* **What is expected**: In exact form, set down only those lines of the material that run from its first line to the line with "Solvent-accessible surface area", inclusive.
*** Opening Supplied information ***
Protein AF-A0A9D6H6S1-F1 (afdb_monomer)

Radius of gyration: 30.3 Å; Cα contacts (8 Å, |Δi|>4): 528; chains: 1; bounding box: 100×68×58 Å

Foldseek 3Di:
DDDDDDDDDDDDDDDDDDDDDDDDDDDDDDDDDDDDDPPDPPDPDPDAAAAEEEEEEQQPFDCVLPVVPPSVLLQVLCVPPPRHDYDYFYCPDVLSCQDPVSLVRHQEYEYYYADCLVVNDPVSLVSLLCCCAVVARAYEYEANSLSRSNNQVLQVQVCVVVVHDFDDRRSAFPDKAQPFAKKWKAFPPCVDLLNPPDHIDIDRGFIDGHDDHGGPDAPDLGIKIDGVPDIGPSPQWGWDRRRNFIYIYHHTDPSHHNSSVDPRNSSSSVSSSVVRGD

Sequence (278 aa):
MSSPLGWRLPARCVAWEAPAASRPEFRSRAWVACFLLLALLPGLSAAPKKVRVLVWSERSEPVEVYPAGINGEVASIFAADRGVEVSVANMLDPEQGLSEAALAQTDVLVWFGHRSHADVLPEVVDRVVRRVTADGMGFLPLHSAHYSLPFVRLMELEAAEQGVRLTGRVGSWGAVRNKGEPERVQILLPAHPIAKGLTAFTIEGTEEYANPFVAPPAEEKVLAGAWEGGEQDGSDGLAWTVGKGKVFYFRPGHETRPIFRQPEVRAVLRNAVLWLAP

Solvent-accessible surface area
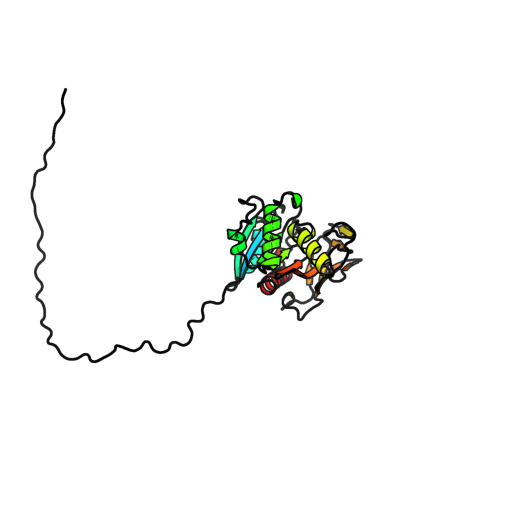 (backbone atoms only — not comparable to full-atom values): 16081 Å² total; per-residue (Å²): 139,80,86,86,84,87,85,84,86,83,90,80,89,84,85,85,85,79,84,87,79,84,82,82,89,79,82,89,77,86,86,79,82,86,83,86,85,86,76,82,80,85,70,86,66,74,75,78,83,52,49,26,33,36,22,31,21,55,72,83,51,48,51,92,68,31,75,69,30,65,23,45,50,58,45,57,68,44,74,84,40,88,56,45,44,75,46,69,35,26,58,87,38,75,71,42,43,54,38,72,72,51,51,74,60,34,32,24,43,34,36,40,40,74,88,58,41,86,72,58,52,68,71,44,34,52,50,53,45,44,39,21,33,75,71,16,23,8,38,35,37,32,26,59,15,43,58,24,57,43,52,33,52,49,38,52,52,41,13,57,73,72,71,49,86,83,77,79,61,65,40,39,57,61,38,78,46,83,80,45,51,49,33,39,36,39,63,67,36,65,86,39,68,44,32,62,95,60,72,66,47,70,44,74,49,37,61,46,74,40,72,60,64,31,62,52,87,56,81,40,50,42,20,21,41,33,42,92,94,49,72,48,94,22,78,32,22,32,28,40,74,36,78,59,7,32,37,42,41,36,44,80,56,48,54,89,45,71,49,72,70,38,70,67,52,37,48,38,55,52,27,40,53,67,64,27,44,110

Nearest PDB structures (foldseek):
  1t0b-assembly2_E  TM=9.124E-01  e=2.530E-24  Geobacillus stearothermophilus
  3nva-assembly1_A  TM=5.366E-01  e=8.268E-06  Saccharolobus solfataricus
  6dgi-assembly1_B  TM=3.883E-01  e=2.592E-01  Vibrio cholerae O1 biovar El Tor str. N16961
  6fuf-assembly1_B  TM=5.148E-01  e=9.314E-01  Homo sapiens
  1t34-assembly1_B  TM=5.331E-01  e=4.822E+00  Rattus norvegicus

Mean predicted aligned error: 9.99 Å

pLDDT: mean 87.9, std 19.76, range [33.91, 98.94]

Structure (mmCIF, N/CA/C/O backbone):
data_AF-A0A9D6H6S1-F1
#
_entry.id   AF-A0A9D6H6S1-F1
#
loop_
_atom_site.group_PDB
_atom_site.id
_atom_site.type_symbol
_atom_site.label_atom_id
_atom_site.label_alt_id
_atom_site.label_comp_id
_atom_site.label_asym_id
_atom_site.label_entity_id
_atom_site.label_seq_id
_atom_site.pdbx_PDB_ins_code
_atom_site.Cartn_x
_atom_site.Cartn_y
_atom_site.Cartn_z
_atom_site.occupancy
_atom_site.B_iso_or_equiv
_atom_site.auth_seq_id
_atom_site.auth_comp_id
_atom_site.auth_asym_id
_atom_site.auth_atom_id
_atom_site.pdbx_PDB_model_num
ATOM 1 N N . MET A 1 1 ? -73.306 6.153 -34.196 1.00 40.47 1 MET A N 1
ATOM 2 C CA . MET A 1 1 ? -73.636 4.878 -34.866 1.00 40.47 1 MET A CA 1
ATOM 3 C C . MET A 1 1 ? -72.603 3.861 -34.394 1.00 40.47 1 MET A C 1
ATOM 5 O O . MET A 1 1 ? -71.462 3.952 -34.805 1.00 40.47 1 MET A O 1
ATOM 9 N N . SER A 1 2 ? -72.826 3.240 -33.238 1.00 38.34 2 SER A N 1
ATOM 10 C CA . SER A 1 2 ? -73.510 1.944 -33.057 1.00 38.34 2 SER A CA 1
ATOM 11 C C . SER A 1 2 ? -72.503 0.786 -33.031 1.00 38.34 2 SER A C 1
ATOM 13 O O . SER A 1 2 ? -72.032 0.345 -34.072 1.00 38.34 2 SER A O 1
ATOM 15 N N . SER A 1 3 ? -72.208 0.289 -31.826 1.00 37.91 3 SER A N 1
ATOM 16 C CA . SER A 1 3 ? -71.824 -1.111 -31.556 1.00 37.91 3 SER A CA 1
ATOM 17 C C . SER A 1 3 ? -72.975 -2.064 -31.965 1.00 37.91 3 SER A C 1
ATOM 19 O O . SER A 1 3 ? -74.024 -1.570 -32.388 1.00 37.91 3 SER A O 1
ATOM 21 N N . PRO A 1 4 ? -72.961 -3.376 -31.642 1.00 57.00 4 PRO A N 1
ATOM 22 C CA . PRO A 1 4 ? -71.897 -4.392 -31.499 1.00 57.00 4 PRO A CA 1
ATOM 23 C C . PRO A 1 4 ? -72.261 -5.688 -32.283 1.00 57.00 4 PRO A C 1
ATOM 25 O O . PRO A 1 4 ? -73.364 -5.784 -32.795 1.00 57.00 4 PRO A O 1
ATOM 28 N N . LEU A 1 5 ? -71.403 -6.719 -32.325 1.00 39.91 5 LEU A N 1
ATOM 29 C CA . LEU A 1 5 ? -71.758 -8.156 -32.484 1.00 39.91 5 LEU A CA 1
ATOM 30 C C . LEU A 1 5 ? -70.445 -8.958 -32.331 1.00 39.91 5 LEU A C 1
ATOM 32 O O . LEU A 1 5 ? -69.477 -8.662 -33.013 1.00 39.91 5 LEU A O 1
ATOM 36 N N . GLY A 1 6 ? -70.258 -9.928 -31.437 1.00 35.09 6 GLY A N 1
ATOM 37 C CA . GLY A 1 6 ? -71.207 -10.826 -30.794 1.00 35.09 6 GLY A CA 1
ATOM 38 C C . GLY A 1 6 ? -70.991 -12.234 -31.348 1.00 35.09 6 GLY A C 1
ATOM 39 O O . GLY A 1 6 ? -71.654 -12.597 -32.310 1.00 35.09 6 GLY A O 1
ATOM 40 N N . TRP A 1 7 ? -70.095 -13.026 -30.747 1.00 34.38 7 TRP A N 1
ATOM 41 C CA . TRP A 1 7 ? -70.019 -14.470 -30.998 1.00 34.38 7 TRP A CA 1
ATOM 42 C C . TRP A 1 7 ? -70.042 -15.247 -29.684 1.00 34.38 7 TRP A C 1
ATOM 44 O O . TRP A 1 7 ? -69.332 -14.945 -28.728 1.00 34.38 7 TRP A O 1
ATOM 54 N N . ARG A 1 8 ? -70.988 -16.186 -29.657 1.00 38.25 8 ARG A N 1
ATOM 55 C CA . ARG A 1 8 ? -71.510 -16.937 -28.518 1.00 38.25 8 ARG A CA 1
ATOM 56 C C . ARG A 1 8 ? -70.668 -18.185 -28.248 1.00 38.25 8 ARG A C 1
ATOM 58 O O . ARG A 1 8 ? -70.207 -18.835 -29.180 1.00 38.25 8 ARG A O 1
ATOM 65 N N . LEU A 1 9 ? -70.576 -18.558 -26.975 1.00 39.62 9 LEU A N 1
ATOM 66 C CA . LEU A 1 9 ? -70.188 -19.896 -26.518 1.00 39.62 9 LEU A CA 1
ATOM 67 C C . LEU A 1 9 ? -71.277 -20.930 -26.853 1.00 39.62 9 LEU A C 1
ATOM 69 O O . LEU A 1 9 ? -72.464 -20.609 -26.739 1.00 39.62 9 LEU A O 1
*** Closing Supplied information ***
* **Response**:
Protein AF-A0A9D6H6S1-F1 (afdb_monomer)

Radius of gyration: 30.3 Å; Cα contacts (8 Å, |Δi|>4): 528; chains: 1; bounding box: 100×68×58 Å

Foldseek 3Di:
DDDDDDDDDDDDDDDDDDDDDDDDDDDDDDDDDDDDDPPDPPDPDPDAAAAEEEEEEQQPFDCVLPVVPPSVLLQVLCVPPPRHDYDYFYCPDVLSCQDPVSLVRHQEYEYYYADCLVVNDPVSLVSLLCCCAVVARAYEYEANSLSRSNNQVLQVQVCVVVVHDFDDRRSAFPDKAQPFAKKWKAFPPCVDLLNPPDHIDIDRGFIDGHDDHGGPDAPDLGIKIDGVPDIGPSPQWGWDRRRNFIYIYHHTDPSHHNSSVDPRNSSSSVSSSVVRGD

Sequence (278 aa):
MSSPLGWRLPARCVAWEAPAASRPEFRSRAWVACFLLLALLPGLSAAPKKVRVLVWSERSEPVEVYPAGINGEVASIFAADRGVEVSVANMLDPEQGLSEAALAQTDVLVWFGHRSHADVLPEVVDRVVRRVTADGMGFLPLHSAHYSLPFVRLMELEAAEQGVRLTGRVGSWGAVRNKGEPERVQILLPAHPIAKGLTAFTIEGTEEYANPFVAPPAEEKVLAGAWEGGEQDGSDGLAWTVGKGKVFYFRPGHETRPIFRQPEVRAVLRNAVLWLAP

Solvent-accessible surface area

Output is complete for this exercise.